>> Tuesday, March 9, 2010
For a moment, allow me to talk about the cats. I'm no cat lady. I love 'em. Look how cute they can be. This photo was taken before we brought Rivey home. He's the one on the far left. The other two are his brothers.
Anyway. Our cats (both, I believe, are Maine Coon) are da' bomb. But they ruin EVERYTHING. So, I thought I'd take this opportunity to show you a bit of what we have to deal with on a daily basis.
When we redid our bedroom last spring, I snagged this fake blooming twig thing at Home Goods. It set us back $25. Though, I felt it was worth it. From the very beginning, the thing attracted the cats. Scully, specifically. She couldn't get enough of climbing atop our dresser to nibble on it. One day, it fell off entirely, the glass vase broke, and Stephen took a saw to salvage the bloomy-twig things. We put it in a new vase . . . but, it looks like crap now.
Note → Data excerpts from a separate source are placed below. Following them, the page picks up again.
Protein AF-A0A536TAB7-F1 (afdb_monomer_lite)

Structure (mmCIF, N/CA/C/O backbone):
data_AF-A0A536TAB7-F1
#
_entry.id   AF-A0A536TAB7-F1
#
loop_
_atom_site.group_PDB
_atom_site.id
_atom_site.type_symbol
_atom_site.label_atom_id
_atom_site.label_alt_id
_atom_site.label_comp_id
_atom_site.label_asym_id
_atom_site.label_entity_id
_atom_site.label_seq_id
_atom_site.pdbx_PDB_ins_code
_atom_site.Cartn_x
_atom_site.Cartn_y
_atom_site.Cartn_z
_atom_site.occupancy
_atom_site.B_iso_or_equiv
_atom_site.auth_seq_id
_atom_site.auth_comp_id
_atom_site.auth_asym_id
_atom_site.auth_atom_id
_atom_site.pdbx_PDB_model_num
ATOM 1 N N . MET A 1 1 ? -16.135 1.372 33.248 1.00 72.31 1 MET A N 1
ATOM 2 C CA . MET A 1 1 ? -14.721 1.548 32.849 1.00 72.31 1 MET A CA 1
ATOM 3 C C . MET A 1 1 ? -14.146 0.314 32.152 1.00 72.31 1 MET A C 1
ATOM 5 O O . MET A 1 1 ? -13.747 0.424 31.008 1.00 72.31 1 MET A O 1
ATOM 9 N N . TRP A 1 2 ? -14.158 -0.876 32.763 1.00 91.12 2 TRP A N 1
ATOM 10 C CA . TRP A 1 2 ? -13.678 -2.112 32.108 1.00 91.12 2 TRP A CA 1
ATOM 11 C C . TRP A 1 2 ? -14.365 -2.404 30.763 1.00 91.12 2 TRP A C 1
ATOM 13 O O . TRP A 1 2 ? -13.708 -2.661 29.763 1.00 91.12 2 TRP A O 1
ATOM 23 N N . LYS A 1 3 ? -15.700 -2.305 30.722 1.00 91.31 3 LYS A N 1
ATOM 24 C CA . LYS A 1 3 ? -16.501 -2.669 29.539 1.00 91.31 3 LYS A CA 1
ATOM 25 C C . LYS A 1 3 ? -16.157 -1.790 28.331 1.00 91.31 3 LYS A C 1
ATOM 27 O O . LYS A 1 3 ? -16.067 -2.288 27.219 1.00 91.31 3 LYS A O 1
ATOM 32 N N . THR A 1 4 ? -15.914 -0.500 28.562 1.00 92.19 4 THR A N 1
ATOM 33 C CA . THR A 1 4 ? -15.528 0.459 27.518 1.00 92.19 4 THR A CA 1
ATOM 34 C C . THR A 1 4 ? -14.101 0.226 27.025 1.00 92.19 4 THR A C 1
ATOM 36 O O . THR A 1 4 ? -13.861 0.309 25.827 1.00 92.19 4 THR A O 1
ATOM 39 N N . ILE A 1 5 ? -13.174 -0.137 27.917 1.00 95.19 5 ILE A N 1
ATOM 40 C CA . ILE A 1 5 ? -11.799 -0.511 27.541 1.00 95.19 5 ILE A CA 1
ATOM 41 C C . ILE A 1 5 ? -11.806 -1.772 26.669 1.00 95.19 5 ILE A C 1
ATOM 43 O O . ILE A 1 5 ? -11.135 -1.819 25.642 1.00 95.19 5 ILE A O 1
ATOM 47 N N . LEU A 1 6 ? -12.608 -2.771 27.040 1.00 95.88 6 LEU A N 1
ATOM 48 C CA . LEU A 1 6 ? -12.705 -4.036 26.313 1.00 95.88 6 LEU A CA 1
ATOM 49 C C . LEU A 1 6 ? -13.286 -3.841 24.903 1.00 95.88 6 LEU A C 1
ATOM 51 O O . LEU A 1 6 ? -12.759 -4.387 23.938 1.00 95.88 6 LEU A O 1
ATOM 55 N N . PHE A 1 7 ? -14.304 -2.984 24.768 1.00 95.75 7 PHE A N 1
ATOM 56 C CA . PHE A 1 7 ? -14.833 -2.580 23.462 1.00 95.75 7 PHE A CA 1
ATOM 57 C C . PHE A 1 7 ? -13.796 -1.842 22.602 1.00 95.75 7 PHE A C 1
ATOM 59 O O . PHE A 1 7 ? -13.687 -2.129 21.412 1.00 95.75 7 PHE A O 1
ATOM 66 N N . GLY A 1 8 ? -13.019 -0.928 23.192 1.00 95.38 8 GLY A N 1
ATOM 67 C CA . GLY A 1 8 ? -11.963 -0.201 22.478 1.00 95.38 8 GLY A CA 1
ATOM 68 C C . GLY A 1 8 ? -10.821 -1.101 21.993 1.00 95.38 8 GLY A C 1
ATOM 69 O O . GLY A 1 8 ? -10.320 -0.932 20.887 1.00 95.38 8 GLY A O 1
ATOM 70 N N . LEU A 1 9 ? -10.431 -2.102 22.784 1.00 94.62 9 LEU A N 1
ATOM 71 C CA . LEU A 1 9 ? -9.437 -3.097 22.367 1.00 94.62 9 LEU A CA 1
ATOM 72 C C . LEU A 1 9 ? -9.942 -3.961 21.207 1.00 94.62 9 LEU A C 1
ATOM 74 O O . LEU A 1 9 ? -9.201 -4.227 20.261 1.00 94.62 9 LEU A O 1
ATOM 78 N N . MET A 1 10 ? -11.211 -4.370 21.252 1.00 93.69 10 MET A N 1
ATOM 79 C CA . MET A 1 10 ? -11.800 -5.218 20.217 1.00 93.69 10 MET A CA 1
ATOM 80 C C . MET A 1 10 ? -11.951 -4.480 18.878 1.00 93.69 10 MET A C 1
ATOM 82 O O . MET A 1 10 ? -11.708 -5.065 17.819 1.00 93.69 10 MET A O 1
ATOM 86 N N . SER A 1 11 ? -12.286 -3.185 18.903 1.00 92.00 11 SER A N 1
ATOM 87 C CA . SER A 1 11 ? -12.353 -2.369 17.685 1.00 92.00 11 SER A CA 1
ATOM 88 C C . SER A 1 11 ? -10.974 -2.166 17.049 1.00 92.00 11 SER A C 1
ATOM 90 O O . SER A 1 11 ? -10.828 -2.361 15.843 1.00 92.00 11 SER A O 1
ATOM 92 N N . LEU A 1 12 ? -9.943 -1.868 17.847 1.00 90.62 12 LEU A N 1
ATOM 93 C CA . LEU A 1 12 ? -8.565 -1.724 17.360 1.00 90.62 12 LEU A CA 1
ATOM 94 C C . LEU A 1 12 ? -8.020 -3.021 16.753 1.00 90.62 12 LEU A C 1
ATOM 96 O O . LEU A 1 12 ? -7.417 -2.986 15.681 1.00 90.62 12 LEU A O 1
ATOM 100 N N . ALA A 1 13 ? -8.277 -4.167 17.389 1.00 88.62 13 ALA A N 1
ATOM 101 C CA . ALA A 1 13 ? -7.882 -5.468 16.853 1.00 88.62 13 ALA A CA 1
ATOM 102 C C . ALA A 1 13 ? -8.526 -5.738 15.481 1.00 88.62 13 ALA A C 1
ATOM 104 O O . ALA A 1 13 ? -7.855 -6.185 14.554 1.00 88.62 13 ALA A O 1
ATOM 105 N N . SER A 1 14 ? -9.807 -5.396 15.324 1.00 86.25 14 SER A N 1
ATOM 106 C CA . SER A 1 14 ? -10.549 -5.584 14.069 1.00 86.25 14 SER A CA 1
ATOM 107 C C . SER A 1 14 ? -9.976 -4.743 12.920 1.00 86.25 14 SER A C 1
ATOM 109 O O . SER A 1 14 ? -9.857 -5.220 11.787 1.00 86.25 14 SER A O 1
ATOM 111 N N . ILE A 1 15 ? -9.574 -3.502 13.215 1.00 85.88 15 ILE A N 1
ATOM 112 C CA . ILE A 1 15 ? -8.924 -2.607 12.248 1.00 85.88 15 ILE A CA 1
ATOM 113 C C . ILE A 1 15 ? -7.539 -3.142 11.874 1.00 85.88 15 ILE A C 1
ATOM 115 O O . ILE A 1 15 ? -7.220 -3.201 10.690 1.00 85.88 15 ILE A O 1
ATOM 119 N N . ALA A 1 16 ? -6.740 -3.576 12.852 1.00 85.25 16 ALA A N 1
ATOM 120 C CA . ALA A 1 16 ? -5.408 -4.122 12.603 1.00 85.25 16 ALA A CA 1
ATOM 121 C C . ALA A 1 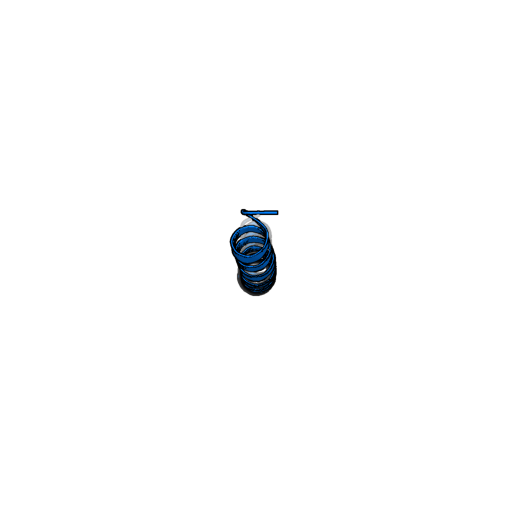16 ? -5.451 -5.374 11.709 1.00 85.25 16 ALA A C 1
ATOM 123 O O . ALA A 1 16 ? -4.707 -5.451 10.736 1.00 85.25 16 ALA A O 1
ATOM 124 N N . LEU A 1 17 ? -6.369 -6.315 11.970 1.00 80.69 17 LEU A N 1
ATOM 125 C CA . LEU A 1 17 ? -6.550 -7.505 11.127 1.00 80.69 17 LEU A CA 1
ATOM 126 C C . LEU A 1 17 ? -6.965 -7.144 9.693 1.00 80.69 17 LEU A C 1
ATOM 128 O O . LEU A 1 17 ? -6.463 -7.729 8.734 1.00 80.69 17 LEU A O 1
ATOM 132 N N . SER A 1 18 ? -7.867 -6.172 9.539 1.00 79.94 18 SER A N 1
ATOM 133 C CA . SER A 1 18 ? -8.306 -5.705 8.217 1.00 79.94 18 SER A CA 1
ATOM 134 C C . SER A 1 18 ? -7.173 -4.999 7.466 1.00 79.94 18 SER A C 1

The other two shots are of various furniture items. I believe both of these marks (one obviously made by claws, the other obviously made by teeth) were made by Rivey. I don't have much else to say about it. Grrr.
Continuing on. We have Stephen's laptop charger. Which we found on the floor gnawed a few weeks ago. Rendered useless -- again -- by Rivey. Thanks a lot, buddy!
I also found a pair of my sweater boots in Rivey's basement lair (we call it that because he seems to drag random items downstairs and have his way with them). Covered in light-colored cat hair. We know it was the boy of the house who destroyed them with a few swift bites.
And last (for today, because we seriously have enough cats-have-destroyed material to write a book), we take a look at our lovely faux-wood blinds. We grabbed enough (and installed for HOURS) to fit in all the windows on the lower level. We LOVED them. LOVED them, I tell you . . . and one by one, they succumbed. Scully couldn't stop playing with the pulls. And Rivey, well, he bit off the plastic. Ack!
All added up, the destruction of these items amounts to probably hundreds of dollars. I don't like to think about it. So, have any of you have trouble with your pets wrecking your stuff? I know Erin over at Domestic Adventure has. Her dog, Frankie, ate her curtains! No, really (check it out). Yikes!
Dr. Jekyll/Mr. Hyde . . .
You're staring into the eyes of pure evil. Just fur-coated.
But we subject them to enough humiliation. Maybe we're just asking for it?